- [Assignment]:
After finding the line with "Radius of gyration: 14.17" in the data below, set down exactly each line through the one with "ATOM 26 N N", inclusive, and stop there.

- [Dataset records]:
-*-*-

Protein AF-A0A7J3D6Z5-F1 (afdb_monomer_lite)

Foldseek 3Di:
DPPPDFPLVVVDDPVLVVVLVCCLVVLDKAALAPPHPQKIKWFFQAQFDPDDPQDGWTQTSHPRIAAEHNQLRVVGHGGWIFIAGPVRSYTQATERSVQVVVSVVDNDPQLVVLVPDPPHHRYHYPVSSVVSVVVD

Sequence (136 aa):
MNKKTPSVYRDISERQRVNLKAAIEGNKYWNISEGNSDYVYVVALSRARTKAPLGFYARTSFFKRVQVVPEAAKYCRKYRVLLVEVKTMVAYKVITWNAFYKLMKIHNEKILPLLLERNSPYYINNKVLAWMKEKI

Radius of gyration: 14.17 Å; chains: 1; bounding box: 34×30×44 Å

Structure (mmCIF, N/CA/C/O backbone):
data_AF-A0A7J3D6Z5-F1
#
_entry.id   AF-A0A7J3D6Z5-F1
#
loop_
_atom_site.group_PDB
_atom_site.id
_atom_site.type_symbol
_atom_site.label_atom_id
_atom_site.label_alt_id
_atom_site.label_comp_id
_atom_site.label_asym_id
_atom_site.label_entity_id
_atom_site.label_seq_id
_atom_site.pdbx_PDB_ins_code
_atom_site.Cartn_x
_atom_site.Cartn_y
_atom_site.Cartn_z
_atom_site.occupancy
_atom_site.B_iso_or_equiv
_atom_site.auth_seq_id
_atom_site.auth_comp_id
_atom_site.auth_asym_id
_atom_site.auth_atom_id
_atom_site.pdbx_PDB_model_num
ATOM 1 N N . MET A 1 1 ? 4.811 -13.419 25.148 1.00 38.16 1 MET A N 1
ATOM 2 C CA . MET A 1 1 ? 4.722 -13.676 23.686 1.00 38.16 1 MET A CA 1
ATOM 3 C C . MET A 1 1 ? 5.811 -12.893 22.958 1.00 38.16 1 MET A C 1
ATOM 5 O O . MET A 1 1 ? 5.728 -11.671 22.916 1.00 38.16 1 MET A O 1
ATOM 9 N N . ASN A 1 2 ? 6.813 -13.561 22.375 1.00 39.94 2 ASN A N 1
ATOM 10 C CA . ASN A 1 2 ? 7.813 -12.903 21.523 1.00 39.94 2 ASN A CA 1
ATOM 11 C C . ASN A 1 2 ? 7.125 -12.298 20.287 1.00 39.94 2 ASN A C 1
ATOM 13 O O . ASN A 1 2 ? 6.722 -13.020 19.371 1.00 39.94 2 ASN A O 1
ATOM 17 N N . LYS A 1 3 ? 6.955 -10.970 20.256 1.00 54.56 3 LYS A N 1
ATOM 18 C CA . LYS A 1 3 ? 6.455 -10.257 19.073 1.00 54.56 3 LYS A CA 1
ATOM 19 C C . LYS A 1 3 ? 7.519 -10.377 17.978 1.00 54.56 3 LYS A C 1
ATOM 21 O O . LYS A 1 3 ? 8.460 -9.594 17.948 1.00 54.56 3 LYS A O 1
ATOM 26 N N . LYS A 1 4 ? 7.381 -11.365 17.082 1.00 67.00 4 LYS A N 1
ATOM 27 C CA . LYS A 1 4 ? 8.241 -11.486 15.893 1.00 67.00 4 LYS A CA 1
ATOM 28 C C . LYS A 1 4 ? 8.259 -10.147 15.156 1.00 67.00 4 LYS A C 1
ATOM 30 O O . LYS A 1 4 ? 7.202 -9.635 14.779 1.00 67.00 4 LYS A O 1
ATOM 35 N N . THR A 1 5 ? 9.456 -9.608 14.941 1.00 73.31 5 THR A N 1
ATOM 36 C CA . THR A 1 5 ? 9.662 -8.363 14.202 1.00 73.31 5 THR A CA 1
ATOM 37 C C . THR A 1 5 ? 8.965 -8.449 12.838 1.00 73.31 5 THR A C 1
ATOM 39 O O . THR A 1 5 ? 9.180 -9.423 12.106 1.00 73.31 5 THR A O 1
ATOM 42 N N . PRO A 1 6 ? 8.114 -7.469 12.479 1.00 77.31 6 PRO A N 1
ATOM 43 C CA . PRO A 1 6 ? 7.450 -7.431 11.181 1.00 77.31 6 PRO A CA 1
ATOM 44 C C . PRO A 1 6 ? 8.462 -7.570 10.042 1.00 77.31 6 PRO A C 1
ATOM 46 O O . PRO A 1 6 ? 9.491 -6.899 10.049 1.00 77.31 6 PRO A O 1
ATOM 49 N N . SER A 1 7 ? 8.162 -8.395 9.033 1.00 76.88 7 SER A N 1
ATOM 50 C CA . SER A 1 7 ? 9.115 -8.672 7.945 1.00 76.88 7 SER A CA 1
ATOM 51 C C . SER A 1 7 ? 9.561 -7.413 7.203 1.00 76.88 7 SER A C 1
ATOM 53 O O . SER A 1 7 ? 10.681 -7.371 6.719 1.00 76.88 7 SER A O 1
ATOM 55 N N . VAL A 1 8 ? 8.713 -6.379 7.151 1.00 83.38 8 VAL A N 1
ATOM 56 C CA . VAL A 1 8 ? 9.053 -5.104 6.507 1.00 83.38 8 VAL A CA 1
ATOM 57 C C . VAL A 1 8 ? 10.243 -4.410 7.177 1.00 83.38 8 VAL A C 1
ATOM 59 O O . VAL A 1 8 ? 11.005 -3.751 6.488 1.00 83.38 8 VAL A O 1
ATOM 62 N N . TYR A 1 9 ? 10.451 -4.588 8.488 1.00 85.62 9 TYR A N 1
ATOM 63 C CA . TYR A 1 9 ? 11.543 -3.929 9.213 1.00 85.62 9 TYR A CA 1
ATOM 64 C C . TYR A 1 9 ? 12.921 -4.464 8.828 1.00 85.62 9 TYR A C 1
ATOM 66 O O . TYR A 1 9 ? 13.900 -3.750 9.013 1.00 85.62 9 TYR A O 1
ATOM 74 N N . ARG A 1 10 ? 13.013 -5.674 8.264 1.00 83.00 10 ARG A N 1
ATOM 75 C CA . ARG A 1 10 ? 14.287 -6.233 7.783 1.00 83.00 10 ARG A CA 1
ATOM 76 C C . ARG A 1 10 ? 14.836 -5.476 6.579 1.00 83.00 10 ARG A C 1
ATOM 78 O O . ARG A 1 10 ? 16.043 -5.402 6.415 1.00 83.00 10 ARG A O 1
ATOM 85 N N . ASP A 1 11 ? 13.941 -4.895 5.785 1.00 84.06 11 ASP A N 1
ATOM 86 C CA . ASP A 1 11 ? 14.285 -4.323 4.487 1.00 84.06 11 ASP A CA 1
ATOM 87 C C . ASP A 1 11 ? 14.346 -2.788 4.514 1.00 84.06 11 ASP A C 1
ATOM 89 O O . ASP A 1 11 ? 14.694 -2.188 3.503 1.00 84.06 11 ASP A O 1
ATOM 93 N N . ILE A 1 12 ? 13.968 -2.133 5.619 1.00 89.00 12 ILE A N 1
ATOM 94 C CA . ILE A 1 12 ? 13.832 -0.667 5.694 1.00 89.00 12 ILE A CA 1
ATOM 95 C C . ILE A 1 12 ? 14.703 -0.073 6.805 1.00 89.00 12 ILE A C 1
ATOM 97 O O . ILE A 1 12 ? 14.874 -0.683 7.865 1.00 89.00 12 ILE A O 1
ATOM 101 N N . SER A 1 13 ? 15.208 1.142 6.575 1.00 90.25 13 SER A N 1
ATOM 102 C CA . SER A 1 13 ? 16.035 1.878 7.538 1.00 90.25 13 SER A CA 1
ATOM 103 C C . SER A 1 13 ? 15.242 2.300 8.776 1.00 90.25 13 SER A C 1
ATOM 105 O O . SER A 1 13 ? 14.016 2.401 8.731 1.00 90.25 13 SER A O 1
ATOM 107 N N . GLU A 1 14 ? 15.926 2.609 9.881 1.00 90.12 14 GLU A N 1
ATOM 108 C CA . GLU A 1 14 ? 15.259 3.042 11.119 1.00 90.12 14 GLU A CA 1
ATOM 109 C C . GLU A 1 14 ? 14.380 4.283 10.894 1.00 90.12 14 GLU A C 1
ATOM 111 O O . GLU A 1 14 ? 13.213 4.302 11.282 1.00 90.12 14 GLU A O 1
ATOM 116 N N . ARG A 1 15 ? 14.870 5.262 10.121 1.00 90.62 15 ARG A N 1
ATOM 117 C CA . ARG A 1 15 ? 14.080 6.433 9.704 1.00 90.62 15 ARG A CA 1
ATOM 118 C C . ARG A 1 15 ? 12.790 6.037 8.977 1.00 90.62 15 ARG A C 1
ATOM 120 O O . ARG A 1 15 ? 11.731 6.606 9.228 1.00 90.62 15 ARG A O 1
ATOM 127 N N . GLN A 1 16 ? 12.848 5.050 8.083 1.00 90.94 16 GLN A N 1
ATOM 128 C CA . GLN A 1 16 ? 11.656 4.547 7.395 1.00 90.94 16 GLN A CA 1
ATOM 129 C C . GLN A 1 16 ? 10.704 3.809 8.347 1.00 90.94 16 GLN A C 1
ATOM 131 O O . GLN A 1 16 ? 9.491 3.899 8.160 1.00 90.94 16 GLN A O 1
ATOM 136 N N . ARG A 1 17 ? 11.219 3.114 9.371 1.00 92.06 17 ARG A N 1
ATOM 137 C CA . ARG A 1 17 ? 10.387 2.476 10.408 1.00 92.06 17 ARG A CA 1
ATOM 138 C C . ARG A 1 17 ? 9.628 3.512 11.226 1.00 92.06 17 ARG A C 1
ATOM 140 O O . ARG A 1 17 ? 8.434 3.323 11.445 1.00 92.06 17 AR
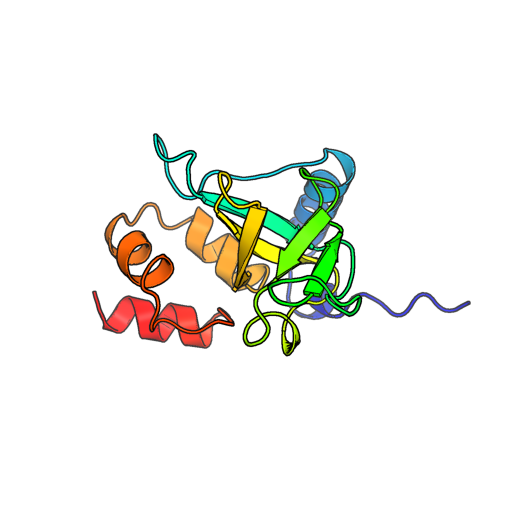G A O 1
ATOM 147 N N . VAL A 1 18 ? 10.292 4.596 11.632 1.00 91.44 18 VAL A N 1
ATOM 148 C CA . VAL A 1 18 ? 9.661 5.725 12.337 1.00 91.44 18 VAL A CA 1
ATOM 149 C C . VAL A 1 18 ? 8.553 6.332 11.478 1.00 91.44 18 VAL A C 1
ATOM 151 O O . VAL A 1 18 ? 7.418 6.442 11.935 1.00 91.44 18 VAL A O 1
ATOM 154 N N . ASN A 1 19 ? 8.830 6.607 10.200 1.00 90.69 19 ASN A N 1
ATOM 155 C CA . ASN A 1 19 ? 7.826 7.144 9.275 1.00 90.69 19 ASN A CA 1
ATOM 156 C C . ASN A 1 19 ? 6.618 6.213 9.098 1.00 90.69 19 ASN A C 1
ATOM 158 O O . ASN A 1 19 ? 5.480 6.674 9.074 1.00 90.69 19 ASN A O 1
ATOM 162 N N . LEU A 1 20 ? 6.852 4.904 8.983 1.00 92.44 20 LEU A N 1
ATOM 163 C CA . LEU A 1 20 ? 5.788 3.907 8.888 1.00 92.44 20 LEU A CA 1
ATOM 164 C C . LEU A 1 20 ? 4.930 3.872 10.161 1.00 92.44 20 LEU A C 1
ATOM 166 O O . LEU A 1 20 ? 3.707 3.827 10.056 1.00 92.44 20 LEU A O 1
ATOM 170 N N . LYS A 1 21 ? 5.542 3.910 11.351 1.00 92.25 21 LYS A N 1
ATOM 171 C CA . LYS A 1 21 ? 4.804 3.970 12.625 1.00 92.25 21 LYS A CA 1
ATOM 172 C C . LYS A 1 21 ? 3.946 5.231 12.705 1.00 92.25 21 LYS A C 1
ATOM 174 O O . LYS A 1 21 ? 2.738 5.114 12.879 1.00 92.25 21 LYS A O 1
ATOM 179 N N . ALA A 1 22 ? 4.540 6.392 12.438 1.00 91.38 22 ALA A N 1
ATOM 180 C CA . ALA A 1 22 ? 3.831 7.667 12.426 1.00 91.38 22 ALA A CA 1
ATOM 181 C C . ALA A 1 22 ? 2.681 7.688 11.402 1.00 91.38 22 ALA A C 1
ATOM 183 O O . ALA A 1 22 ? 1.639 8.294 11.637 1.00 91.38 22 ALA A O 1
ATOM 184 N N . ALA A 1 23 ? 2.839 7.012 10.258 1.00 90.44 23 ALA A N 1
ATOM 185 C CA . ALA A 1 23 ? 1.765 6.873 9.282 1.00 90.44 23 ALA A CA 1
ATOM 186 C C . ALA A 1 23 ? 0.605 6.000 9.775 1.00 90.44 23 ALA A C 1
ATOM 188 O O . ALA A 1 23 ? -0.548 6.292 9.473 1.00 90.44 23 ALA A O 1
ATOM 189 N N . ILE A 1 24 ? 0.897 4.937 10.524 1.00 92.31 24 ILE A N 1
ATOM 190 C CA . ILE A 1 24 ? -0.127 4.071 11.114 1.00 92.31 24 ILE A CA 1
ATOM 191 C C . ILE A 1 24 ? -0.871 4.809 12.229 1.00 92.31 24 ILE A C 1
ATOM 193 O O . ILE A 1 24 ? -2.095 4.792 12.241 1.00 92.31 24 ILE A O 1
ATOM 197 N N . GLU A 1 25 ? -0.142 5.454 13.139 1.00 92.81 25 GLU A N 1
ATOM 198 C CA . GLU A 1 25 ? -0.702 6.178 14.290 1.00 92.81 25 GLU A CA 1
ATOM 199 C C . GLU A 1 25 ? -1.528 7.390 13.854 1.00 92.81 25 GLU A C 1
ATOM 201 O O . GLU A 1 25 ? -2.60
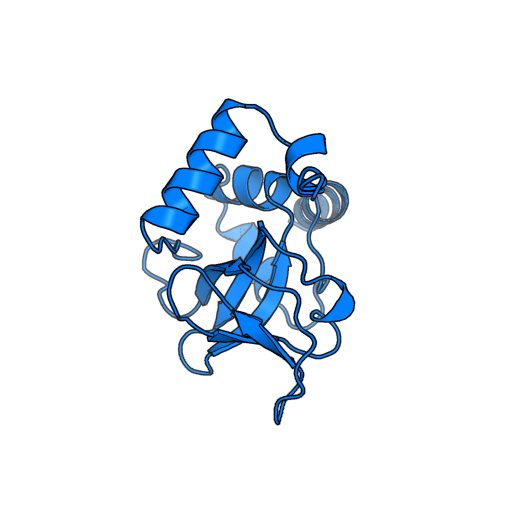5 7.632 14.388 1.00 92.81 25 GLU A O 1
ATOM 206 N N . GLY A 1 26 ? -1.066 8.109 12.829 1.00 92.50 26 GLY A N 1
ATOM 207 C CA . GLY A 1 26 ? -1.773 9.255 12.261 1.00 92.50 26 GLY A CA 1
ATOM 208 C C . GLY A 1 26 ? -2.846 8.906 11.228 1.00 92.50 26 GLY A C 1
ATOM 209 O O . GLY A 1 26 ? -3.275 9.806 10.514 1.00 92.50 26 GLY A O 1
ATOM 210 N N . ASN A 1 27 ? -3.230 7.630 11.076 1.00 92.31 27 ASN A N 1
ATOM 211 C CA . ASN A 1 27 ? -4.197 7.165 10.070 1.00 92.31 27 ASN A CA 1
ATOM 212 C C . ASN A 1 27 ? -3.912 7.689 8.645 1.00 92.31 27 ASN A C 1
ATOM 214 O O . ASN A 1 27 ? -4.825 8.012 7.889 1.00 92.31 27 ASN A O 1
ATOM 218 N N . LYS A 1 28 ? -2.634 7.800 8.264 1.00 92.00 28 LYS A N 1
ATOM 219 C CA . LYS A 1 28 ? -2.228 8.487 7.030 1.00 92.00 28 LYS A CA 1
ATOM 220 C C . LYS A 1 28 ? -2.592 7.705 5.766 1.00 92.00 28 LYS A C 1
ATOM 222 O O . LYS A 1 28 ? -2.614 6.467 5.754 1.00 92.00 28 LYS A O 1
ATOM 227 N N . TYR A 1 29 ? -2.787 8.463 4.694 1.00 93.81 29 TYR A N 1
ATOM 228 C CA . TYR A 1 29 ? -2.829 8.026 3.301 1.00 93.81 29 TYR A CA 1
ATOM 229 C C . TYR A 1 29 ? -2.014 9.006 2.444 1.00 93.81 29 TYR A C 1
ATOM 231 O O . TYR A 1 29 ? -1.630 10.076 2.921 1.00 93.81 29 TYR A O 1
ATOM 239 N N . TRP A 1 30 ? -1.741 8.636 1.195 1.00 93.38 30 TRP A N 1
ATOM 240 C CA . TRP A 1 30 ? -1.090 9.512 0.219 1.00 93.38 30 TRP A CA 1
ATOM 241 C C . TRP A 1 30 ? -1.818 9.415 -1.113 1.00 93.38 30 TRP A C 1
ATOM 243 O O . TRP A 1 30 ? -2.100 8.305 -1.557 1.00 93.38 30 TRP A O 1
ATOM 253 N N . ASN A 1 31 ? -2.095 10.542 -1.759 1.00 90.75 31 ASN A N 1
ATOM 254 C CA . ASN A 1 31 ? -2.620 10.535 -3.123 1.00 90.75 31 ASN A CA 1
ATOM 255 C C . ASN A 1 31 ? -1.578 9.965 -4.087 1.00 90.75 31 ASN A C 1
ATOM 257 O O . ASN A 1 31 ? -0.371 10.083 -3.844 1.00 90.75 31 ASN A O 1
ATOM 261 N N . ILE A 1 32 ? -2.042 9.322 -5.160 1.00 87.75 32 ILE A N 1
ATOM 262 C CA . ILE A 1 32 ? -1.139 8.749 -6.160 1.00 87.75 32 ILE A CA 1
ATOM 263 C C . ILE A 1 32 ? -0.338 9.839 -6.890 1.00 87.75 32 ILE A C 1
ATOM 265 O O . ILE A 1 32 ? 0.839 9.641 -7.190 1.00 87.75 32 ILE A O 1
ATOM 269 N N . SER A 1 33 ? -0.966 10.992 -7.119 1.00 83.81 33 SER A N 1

-*-*-

- [Answer box]:
Radius of gyration: 14.17 Å; chains: 1; bounding box: 34×30×44 Å

Structure (mmCIF, N/CA/C/O backbone):
data_AF-A0A7J3D6Z5-F1
#
_entry.id   AF-A0A7J3D6Z5-F1
#
loop_
_atom_site.group_PDB
_atom_site.id
_atom_site.type_symbol
_atom_site.label_atom_id
_atom_site.label_alt_id
_atom_site.label_comp_id
_atom_site.label_asym_id
_atom_site.label_entity_id
_atom_site.label_seq_id
_atom_site.pdbx_PDB_ins_code
_atom_site.Cartn_x
_atom_site.Cartn_y
_atom_site.Cartn_z
_atom_site.occupancy
_atom_site.B_iso_or_equiv
_atom_site.auth_seq_id
_atom_site.auth_comp_id
_atom_site.auth_asym_id
_atom_site.auth_atom_id
_atom_site.pdbx_PDB_model_num
ATOM 1 N N . MET A 1 1 ? 4.811 -13.419 25.148 1.00 38.16 1 MET A N 1
ATOM 2 C CA . MET A 1 1 ? 4.722 -13.676 23.686 1.00 38.16 1 MET A CA 1
ATOM 3 C C . MET A 1 1 ? 5.811 -12.893 22.958 1.00 38.16 1 MET A C 1
ATOM 5 O O . MET A 1 1 ? 5.728 -11.671 22.916 1.00 38.16 1 MET A O 1
ATOM 9 N N . ASN A 1 2 ? 6.813 -13.561 22.375 1.00 39.94 2 ASN A N 1
ATOM 10 C CA . ASN A 1 2 ? 7.813 -12.903 21.523 1.00 39.94 2 ASN A CA 1
ATOM 11 C C . ASN A 1 2 ? 7.125 -12.298 20.287 1.00 39.94 2 ASN A C 1
ATOM 13 O O . ASN A 1 2 ? 6.722 -13.020 19.371 1.00 39.94 2 ASN A O 1
ATOM 17 N N . LYS A 1 3 ? 6.955 -10.970 20.256 1.00 54.56 3 LYS A N 1
ATOM 18 C CA . LYS A 1 3 ? 6.455 -10.257 19.073 1.00 54.56 3 LYS A CA 1
ATOM 19 C C . LYS A 1 3 ? 7.519 -10.377 17.978 1.00 54.56 3 LYS A C 1
ATOM 21 O O . LYS A 1 3 ? 8.460 -9.594 17.948 1.00 54.56 3 LYS A O 1
ATOM 26 N N . LYS A 1 4 ? 7.381 -11.365 17.082 1.00 67.00 4 LYS A N 1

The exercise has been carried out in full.